» STORED DATA
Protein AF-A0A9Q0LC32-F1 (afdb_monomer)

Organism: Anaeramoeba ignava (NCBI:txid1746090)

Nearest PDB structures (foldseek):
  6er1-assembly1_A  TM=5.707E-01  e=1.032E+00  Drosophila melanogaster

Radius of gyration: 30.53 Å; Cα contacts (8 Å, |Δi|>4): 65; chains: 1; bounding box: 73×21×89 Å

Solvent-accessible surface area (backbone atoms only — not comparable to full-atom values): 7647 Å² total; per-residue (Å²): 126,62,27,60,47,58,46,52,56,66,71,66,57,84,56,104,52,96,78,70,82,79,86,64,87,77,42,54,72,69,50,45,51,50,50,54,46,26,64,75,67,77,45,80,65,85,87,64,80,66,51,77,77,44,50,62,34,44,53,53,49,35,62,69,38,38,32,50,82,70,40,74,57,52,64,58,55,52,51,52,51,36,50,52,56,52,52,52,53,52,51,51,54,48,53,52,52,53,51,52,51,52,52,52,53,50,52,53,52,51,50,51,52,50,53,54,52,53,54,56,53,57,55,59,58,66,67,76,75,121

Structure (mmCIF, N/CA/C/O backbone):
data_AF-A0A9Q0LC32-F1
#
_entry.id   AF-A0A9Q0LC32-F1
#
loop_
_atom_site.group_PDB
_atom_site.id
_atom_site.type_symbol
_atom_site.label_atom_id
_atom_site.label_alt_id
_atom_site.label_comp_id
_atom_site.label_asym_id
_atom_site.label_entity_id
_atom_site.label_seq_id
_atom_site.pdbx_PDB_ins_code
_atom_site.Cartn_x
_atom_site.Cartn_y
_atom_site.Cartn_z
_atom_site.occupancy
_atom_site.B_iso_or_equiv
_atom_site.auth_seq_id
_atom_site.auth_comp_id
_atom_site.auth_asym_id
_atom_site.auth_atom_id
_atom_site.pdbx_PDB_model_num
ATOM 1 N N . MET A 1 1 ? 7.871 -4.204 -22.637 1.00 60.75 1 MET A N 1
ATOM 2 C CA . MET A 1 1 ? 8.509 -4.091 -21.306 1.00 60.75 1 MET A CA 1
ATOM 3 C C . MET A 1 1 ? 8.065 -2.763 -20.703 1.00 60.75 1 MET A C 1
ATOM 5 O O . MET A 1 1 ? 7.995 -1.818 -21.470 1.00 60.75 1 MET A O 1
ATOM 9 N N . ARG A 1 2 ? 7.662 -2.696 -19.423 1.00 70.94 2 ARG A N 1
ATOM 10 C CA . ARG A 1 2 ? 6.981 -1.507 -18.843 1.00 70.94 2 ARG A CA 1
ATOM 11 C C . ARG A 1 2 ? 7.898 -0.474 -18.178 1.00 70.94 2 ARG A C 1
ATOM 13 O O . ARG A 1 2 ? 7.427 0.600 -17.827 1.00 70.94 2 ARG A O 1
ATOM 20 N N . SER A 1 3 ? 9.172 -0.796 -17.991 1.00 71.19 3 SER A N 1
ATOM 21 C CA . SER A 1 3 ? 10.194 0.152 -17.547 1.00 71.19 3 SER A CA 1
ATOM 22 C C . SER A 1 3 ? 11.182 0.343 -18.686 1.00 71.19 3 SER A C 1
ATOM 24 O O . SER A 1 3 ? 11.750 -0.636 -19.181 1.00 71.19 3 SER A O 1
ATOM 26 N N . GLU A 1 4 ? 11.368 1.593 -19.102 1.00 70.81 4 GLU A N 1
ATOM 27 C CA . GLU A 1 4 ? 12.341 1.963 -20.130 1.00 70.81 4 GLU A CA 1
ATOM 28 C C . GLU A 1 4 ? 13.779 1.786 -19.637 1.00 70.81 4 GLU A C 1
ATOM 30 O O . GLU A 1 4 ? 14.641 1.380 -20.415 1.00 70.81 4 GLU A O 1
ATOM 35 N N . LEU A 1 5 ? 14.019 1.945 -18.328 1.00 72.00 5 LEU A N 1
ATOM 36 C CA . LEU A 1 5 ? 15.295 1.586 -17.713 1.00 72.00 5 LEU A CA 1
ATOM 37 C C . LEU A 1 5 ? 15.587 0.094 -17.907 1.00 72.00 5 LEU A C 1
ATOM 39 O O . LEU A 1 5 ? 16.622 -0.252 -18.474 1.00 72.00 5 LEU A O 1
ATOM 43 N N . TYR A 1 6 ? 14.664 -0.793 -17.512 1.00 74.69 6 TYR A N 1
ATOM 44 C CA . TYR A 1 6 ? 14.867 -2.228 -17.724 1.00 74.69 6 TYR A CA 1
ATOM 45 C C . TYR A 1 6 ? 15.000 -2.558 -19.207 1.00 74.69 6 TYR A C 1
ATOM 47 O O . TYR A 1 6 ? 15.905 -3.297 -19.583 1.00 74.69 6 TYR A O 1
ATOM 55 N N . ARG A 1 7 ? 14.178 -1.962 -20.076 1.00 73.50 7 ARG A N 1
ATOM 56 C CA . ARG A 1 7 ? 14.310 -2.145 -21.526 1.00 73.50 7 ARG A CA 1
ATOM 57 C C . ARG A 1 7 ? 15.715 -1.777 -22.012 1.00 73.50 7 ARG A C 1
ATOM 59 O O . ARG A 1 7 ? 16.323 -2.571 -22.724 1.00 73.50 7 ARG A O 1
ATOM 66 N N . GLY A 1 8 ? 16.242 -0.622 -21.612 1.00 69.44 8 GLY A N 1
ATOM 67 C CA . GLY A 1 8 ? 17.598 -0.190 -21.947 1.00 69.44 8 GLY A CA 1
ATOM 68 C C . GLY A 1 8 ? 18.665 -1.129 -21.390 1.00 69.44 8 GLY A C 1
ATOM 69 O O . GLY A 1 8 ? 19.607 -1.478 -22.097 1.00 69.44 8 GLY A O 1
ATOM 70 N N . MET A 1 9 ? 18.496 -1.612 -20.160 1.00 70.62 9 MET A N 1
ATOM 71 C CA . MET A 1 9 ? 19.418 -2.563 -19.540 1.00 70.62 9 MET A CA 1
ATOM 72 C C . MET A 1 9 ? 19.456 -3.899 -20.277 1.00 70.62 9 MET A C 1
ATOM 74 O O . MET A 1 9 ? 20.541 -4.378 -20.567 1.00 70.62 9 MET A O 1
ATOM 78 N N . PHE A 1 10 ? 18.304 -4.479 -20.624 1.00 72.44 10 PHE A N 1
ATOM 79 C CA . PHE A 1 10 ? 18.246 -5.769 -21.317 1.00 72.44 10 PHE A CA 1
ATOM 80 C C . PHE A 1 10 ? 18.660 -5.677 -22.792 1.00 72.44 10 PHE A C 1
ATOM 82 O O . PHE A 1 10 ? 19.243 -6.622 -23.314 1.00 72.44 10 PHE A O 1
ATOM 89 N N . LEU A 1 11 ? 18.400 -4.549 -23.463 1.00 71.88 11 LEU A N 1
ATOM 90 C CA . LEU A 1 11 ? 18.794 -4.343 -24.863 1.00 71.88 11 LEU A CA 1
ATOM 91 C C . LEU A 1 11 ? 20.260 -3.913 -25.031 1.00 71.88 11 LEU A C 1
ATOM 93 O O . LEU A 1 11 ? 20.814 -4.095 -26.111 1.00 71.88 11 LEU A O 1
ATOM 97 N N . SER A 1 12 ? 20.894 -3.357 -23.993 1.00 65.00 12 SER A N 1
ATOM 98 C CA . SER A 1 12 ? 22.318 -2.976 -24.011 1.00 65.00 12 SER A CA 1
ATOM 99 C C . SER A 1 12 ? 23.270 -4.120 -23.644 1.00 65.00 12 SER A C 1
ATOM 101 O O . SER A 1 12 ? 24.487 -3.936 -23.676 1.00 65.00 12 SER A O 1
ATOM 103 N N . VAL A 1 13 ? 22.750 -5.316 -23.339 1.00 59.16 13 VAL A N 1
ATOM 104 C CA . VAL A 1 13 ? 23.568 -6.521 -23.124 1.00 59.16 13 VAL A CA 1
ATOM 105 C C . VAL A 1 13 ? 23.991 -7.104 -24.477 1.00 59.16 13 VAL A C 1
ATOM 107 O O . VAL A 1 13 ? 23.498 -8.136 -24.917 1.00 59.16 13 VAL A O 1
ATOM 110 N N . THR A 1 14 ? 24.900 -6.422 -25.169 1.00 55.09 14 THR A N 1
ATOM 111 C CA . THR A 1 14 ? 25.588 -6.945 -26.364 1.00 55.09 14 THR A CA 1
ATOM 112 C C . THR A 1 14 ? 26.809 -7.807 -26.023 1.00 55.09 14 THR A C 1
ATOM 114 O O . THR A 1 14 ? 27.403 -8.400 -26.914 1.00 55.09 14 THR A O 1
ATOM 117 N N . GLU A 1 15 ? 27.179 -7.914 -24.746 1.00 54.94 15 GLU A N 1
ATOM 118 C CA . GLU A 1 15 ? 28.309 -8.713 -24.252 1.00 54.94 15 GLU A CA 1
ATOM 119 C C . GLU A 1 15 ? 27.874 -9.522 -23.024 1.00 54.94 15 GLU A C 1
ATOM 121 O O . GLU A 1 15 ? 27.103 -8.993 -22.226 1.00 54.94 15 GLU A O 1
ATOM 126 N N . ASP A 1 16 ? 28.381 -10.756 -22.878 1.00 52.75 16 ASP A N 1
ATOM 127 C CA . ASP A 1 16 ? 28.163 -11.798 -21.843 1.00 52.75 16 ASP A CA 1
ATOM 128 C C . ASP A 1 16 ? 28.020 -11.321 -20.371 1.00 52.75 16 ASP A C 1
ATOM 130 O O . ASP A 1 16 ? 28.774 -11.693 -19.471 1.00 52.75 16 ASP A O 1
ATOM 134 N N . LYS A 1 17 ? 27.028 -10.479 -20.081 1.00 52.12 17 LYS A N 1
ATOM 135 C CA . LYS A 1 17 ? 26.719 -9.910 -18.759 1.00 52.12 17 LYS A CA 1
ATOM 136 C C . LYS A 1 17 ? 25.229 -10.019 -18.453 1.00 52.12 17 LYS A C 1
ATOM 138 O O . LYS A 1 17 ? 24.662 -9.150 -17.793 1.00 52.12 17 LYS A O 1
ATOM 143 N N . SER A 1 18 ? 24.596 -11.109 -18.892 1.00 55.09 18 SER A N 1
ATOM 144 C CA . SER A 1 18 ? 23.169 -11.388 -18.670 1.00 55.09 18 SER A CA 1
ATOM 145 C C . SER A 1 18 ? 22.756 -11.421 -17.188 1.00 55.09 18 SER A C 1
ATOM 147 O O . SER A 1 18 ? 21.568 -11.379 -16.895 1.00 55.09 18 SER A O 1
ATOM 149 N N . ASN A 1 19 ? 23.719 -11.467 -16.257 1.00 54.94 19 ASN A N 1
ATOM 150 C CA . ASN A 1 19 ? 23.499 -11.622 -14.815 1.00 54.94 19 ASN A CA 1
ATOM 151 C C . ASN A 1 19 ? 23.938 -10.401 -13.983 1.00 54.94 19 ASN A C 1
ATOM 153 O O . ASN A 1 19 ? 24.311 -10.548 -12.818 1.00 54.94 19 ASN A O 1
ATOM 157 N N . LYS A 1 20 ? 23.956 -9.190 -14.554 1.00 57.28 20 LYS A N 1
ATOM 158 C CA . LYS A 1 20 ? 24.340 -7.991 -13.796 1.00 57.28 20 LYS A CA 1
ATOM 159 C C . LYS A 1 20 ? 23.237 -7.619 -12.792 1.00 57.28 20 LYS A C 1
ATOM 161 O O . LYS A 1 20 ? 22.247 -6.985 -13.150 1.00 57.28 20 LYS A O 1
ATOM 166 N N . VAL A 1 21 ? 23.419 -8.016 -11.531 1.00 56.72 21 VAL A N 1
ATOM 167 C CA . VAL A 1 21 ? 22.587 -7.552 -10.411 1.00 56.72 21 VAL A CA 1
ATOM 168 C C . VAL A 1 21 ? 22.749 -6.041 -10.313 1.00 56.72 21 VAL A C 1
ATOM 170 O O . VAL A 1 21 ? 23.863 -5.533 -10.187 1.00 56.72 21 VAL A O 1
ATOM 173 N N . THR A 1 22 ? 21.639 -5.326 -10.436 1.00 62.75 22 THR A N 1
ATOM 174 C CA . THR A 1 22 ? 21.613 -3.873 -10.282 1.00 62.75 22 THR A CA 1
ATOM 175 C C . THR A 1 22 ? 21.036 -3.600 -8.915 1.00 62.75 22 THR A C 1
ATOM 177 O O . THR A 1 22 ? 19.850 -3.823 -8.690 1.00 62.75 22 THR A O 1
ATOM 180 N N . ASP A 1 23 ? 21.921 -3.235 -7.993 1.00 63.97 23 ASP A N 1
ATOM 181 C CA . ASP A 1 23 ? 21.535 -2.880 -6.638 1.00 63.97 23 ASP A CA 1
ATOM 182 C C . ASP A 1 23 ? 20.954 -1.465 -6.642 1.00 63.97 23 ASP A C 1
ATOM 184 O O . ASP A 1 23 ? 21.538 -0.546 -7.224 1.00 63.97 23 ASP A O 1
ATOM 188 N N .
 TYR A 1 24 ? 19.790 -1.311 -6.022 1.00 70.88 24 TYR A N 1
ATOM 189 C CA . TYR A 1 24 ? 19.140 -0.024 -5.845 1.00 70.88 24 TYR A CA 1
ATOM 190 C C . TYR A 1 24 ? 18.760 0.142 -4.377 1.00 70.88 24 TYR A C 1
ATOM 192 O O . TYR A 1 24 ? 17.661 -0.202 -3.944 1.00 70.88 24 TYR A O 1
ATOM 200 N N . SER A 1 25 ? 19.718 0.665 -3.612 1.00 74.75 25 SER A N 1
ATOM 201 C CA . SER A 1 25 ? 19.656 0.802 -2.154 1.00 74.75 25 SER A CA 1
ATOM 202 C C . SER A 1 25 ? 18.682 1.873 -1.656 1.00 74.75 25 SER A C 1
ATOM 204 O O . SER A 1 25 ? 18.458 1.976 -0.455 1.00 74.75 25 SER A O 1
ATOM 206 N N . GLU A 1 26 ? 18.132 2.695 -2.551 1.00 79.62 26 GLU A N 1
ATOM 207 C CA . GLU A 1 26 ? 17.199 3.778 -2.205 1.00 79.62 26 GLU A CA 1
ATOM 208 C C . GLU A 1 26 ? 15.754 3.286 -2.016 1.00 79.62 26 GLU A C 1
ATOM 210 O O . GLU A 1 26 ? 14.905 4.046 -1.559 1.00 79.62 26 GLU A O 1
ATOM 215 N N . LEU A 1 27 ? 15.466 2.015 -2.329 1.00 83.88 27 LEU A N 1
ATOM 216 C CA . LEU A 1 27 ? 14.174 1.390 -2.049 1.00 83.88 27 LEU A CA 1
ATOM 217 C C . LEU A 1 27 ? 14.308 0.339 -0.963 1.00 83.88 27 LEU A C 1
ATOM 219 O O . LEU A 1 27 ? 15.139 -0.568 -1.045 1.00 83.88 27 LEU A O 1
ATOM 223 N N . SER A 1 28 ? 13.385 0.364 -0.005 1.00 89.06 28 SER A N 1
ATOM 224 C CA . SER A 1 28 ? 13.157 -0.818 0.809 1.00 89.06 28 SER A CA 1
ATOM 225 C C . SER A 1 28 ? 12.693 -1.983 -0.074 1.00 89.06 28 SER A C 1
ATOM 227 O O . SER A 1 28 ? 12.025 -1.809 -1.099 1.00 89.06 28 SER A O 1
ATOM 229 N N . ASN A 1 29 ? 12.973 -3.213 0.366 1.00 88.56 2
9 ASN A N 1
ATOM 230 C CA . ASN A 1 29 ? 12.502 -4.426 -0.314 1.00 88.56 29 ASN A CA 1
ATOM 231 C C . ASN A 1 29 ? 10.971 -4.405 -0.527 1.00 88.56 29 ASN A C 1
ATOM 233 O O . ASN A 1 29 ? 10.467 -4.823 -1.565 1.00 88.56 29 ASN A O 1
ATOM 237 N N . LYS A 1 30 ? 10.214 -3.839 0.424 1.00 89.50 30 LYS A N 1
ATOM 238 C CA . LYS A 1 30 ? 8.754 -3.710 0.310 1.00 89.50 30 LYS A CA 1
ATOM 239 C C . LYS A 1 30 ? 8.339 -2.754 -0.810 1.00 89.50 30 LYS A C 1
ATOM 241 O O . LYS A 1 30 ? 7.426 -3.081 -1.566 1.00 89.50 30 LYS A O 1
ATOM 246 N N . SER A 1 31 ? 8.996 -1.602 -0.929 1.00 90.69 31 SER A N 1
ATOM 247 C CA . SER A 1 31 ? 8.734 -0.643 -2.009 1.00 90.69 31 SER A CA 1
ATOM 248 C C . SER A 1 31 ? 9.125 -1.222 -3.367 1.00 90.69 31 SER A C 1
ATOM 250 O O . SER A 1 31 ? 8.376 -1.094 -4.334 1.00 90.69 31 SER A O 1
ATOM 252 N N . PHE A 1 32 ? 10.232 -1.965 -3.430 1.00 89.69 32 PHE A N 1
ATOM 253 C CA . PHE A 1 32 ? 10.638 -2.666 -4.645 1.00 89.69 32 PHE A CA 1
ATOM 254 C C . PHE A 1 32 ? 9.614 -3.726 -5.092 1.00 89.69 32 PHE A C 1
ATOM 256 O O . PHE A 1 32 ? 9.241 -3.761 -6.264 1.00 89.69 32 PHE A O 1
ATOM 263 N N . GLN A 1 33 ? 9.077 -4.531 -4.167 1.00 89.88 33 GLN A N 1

» YOUR ASSIGNMENT
From the material above, set down exactly the lines between the line holding "ATOM 78 N N" and the line holding "ATOM 105 C C", inclusive. Include nothing else.

» ANSWER TO THIS TASK
ATOM 78 N N . PHE A 1 10 ? 18.304 -4.479 -20.624 1.00 72.44 10 PHE A N 1
ATOM 79 C CA . PHE A 1 10 ? 18.246 -5.769 -21.317 1.00 72.44 10 PHE A CA 1
ATOM 80 C C . PHE A 1 10 ? 18.660 -5.677 -22.792 1.00 72.44 10 PHE A C 1
ATOM 82 O O . PHE A 1 10 ? 19.243 -6.622 -23.314 1.00 72.44 10 PHE A O 1
ATOM 89 N N . LEU A 1 11 ? 18.400 -4.549 -23.463 1.00 71.88 11 LEU A N 1
ATOM 90 C CA . LEU A 1 11 ? 18.794 -4.343 -24.863 1.00 71.88 11 LEU A CA 1
ATOM 91 C C . LEU A 1 11 ? 20.260 -3.913 -25.031 1.00 71.88 11 LEU A C 1
ATOM 93 O O . LEU A 1 11 ? 20.814 -4.095 -26.111 1.00 71.88 11 LEU A O 1
ATOM 97 N N . SER A 1 12 ? 20.894 -3.357 -23.993 1.00 65.00 12 SER A N 1
ATOM 98 C CA . SER A 1 12 ? 22.318 -2.976 -24.011 1.00 65.00 12 SER A CA 1
ATOM 99 C C . SER A 1 12 ? 23.270 -4.120 -23.644 1.00 65.00 12 SER A C 1
ATOM 101 O O . SER A 1 12 ? 24.487 -3.936 -23.676 1.00 65.00 12 SER A O 1
ATOM 103 N N . VAL A 1 13 ? 22.750 -5.316 -23.339 1.00 59.16 13 VAL A N 1
ATOM 104 C CA . VAL A 1 13 ? 23.568 -6.521 -23.124 1.00 59.16 13 VAL A CA 1
ATOM 105 C C . VAL A 1 13 ? 23.991 -7.104 -24.477 1.00 59.16 13 VAL A C 1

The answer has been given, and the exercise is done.